TONL includes a powerful schema language (TSL) with 13 built-in constraints:

@schema v1
@strict true

User: obj
  id: u32 required
  username: str required min:3 max:20 pattern:^[a-zA-Z0-9_]+$
  email: str required pattern:email lowercase:true
  age: u32? min:13 max:150
  roles: list<str> required min:1 unique:true

users: list<User> required min:1

Advanced Optimization

TONL includes multiple optimization strategies that can achieve up to 60% additional compression:

Dictionary Encoding: String deduplication with reference encoding (30-50% savings)
Delta Encoding: Sequential value compression (40-60% savings)
Bit Packing: Boolean and small integer bit-level compression (87.5% savings)
Run-Length Encoding: Repetitive value compression (50-80% savings)
Adaptive Optimizer: Automatically selects the best strategy

Use Cases

LLM Prompts: Reducing token costs by up to 45% compared to JSON. See our cost optimization guide.
API Responses: Efficient data transmission with schema validation
Data Pipelines: Stream processing for large datasets
Configuration Files: Human-readable configs with validation
Log Aggregation: Compact structured logs

Performance

Based on typical e-commerce product catalog data:

Metric	JSON	TONL	Improvement
Size (bytes)	245	158	36% smaller
Tokens (GPT-5)	89	49	45% fewer
Encoding Speed	1.0x	12-15x	12-15x faster
Decoding Speed	1.0x	10x	10x faster

Getting Started

You can start using TONL right now with our online converter. Simply paste your JSON data and select TONL as the target format. For programmatic use, check out our TypeScript/JavaScript installation guide or read the TONL introduction.

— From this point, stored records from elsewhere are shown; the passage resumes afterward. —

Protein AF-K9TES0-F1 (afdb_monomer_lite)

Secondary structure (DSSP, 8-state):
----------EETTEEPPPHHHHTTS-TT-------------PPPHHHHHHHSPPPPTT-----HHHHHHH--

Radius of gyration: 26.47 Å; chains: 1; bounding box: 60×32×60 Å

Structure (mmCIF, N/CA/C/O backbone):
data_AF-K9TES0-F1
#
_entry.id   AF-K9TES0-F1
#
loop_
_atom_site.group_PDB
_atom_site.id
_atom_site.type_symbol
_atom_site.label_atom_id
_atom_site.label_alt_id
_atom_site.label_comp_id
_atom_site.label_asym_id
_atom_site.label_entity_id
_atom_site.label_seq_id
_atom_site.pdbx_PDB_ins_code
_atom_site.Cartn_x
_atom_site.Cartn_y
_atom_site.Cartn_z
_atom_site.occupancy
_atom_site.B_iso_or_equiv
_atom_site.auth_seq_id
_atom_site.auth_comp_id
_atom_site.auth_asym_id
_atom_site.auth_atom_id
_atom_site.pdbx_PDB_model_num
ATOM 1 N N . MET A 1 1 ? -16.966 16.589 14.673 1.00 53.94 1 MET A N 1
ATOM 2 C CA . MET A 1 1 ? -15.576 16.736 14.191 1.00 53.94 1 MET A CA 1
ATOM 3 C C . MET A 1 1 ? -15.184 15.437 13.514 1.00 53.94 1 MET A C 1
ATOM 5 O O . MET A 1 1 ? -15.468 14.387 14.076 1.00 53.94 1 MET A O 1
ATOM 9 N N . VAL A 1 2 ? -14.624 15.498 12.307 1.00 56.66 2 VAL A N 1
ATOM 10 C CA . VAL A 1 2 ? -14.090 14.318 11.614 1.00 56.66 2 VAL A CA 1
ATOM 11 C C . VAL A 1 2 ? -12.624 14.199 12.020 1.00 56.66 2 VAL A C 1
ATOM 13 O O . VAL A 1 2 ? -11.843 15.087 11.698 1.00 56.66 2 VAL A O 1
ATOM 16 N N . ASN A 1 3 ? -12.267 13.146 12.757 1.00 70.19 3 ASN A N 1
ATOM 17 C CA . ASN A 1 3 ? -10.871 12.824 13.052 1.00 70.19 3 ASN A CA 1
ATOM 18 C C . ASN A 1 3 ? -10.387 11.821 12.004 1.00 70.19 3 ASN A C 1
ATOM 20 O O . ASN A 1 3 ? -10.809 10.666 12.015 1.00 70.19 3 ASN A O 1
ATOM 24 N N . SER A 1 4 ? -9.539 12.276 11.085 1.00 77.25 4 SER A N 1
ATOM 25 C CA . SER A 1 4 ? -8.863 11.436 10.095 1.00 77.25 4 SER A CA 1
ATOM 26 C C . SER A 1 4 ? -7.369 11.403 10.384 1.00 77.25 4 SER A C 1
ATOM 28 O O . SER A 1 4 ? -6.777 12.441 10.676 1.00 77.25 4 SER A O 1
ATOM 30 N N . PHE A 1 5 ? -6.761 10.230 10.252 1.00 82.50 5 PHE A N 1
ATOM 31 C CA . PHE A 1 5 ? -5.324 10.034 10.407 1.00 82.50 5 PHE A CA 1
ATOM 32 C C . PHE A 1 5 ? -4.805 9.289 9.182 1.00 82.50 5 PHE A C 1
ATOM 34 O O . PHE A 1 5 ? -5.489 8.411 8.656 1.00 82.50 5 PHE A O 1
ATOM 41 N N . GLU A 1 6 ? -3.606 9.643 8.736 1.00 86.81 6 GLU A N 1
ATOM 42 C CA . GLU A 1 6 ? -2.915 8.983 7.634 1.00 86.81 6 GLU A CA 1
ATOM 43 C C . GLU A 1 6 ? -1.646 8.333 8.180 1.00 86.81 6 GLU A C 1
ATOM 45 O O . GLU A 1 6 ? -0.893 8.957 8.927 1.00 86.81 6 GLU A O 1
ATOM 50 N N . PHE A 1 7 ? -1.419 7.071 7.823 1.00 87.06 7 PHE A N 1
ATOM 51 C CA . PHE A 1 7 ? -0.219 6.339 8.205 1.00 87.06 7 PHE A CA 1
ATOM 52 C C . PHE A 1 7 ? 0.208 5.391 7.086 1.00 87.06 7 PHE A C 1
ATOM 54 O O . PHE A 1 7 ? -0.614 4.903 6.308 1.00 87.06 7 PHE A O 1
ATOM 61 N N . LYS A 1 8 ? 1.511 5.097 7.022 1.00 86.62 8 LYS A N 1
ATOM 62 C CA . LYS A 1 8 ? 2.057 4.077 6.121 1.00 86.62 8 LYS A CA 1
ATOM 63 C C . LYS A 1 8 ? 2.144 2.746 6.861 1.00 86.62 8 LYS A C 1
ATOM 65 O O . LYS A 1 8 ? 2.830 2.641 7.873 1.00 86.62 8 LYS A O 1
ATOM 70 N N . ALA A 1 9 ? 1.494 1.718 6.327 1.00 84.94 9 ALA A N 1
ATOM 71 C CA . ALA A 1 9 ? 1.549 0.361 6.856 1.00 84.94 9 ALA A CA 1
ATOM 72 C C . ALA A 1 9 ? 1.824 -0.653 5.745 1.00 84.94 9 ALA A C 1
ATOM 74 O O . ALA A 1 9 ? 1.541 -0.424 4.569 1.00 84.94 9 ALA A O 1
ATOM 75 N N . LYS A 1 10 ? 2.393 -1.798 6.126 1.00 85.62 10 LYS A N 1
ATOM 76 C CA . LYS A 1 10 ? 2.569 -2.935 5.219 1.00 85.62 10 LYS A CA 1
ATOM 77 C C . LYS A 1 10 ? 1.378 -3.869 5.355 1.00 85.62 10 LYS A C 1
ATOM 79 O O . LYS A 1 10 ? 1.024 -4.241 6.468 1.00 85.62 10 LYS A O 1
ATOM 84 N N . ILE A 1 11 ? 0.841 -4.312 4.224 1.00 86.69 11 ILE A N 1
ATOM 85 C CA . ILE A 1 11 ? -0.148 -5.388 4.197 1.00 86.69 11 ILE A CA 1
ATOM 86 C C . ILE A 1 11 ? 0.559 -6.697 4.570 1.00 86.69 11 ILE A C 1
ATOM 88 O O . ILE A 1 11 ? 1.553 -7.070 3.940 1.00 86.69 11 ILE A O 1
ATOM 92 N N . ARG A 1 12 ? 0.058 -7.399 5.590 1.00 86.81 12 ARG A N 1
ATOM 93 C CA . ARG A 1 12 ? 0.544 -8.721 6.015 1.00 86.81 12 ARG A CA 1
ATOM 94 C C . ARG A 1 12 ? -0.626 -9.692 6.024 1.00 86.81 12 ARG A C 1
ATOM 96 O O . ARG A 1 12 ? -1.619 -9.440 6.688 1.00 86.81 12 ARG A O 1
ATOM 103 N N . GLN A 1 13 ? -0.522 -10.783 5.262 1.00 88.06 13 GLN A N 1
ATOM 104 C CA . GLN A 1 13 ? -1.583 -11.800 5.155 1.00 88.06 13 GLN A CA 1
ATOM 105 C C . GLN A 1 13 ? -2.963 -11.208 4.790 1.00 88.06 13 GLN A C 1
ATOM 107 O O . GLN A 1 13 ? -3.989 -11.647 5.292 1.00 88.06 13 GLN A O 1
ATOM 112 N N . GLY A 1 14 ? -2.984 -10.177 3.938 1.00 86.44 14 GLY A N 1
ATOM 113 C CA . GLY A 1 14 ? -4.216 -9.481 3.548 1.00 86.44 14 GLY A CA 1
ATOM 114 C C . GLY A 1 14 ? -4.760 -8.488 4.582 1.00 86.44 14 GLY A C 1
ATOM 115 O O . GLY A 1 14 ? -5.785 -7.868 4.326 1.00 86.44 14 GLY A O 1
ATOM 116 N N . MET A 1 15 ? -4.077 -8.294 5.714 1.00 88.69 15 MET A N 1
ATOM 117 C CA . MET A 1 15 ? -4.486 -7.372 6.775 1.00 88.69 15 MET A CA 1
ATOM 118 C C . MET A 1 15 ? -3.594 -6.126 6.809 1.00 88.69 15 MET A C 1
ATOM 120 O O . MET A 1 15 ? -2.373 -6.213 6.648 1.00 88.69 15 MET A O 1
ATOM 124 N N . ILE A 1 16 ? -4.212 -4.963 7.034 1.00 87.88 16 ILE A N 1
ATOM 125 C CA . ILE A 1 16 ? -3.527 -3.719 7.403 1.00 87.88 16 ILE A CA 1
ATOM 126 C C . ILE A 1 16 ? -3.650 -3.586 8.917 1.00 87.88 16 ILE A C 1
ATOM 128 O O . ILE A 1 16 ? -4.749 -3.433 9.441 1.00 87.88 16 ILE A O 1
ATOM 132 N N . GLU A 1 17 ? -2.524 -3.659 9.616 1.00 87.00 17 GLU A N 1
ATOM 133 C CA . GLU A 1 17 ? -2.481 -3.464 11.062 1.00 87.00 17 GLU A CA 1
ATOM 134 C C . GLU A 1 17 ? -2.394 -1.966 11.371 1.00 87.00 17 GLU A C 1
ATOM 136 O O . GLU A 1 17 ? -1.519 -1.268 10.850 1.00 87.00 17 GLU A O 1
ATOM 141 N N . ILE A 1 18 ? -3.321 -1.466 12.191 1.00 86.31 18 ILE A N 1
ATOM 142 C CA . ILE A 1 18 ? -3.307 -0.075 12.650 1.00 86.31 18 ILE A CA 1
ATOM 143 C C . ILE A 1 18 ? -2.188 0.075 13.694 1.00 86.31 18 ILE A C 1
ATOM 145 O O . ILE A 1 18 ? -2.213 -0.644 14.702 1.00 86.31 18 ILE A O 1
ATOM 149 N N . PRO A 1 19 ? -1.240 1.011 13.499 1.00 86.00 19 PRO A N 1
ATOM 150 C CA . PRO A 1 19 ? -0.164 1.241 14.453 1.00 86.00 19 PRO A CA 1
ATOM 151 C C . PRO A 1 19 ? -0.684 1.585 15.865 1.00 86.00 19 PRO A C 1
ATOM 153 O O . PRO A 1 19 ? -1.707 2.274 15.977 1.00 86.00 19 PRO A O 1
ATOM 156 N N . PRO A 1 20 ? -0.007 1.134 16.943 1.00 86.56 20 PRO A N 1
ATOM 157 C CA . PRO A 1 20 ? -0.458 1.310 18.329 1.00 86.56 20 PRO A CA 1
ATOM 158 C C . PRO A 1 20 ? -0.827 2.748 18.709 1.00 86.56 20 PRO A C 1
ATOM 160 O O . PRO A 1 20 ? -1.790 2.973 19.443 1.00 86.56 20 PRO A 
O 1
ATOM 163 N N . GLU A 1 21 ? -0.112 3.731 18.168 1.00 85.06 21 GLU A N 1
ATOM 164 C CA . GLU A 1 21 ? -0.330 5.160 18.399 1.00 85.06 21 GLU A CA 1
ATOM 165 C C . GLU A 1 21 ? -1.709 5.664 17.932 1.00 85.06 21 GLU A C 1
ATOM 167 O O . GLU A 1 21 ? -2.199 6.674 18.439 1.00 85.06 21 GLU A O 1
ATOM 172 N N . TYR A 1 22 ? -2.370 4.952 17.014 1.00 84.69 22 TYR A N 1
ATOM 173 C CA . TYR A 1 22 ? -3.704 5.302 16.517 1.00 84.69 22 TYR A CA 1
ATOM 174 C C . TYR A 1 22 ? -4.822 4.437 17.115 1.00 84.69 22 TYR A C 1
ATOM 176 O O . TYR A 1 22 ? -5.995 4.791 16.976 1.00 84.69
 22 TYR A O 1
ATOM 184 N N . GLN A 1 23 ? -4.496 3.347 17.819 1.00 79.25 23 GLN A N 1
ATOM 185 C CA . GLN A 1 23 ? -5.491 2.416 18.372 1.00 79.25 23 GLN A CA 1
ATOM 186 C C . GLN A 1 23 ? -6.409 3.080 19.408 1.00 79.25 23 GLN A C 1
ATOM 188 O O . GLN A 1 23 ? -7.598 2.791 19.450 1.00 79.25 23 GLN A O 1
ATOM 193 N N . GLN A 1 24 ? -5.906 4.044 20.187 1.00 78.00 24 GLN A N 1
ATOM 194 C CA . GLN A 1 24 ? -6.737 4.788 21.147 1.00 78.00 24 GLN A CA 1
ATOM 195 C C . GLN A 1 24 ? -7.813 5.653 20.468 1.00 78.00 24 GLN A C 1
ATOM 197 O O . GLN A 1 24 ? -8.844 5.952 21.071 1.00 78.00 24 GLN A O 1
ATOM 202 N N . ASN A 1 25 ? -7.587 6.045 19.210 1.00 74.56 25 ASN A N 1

For programmatic use, install the TONL package:

npm install tonl

import { encodeTONL, decodeTONL } from 'tonl';

const data = { users: [{ id: 1, name: "Alice" }] };
const tonlText = encodeTONL(data);
const restored = decodeTONL(tonlText);

Specification

TONL vs TOON

Both TONL and TOON are designed for token efficiency, but they serve different use cases. For a detailed comparison, see our complete TOON vs TONL guide.

Use TOON when you need a simple, lightweight format for basic data conversion.
Use TONL when you need advanced features like querying, indexing, schema validation, or when working with large datasets.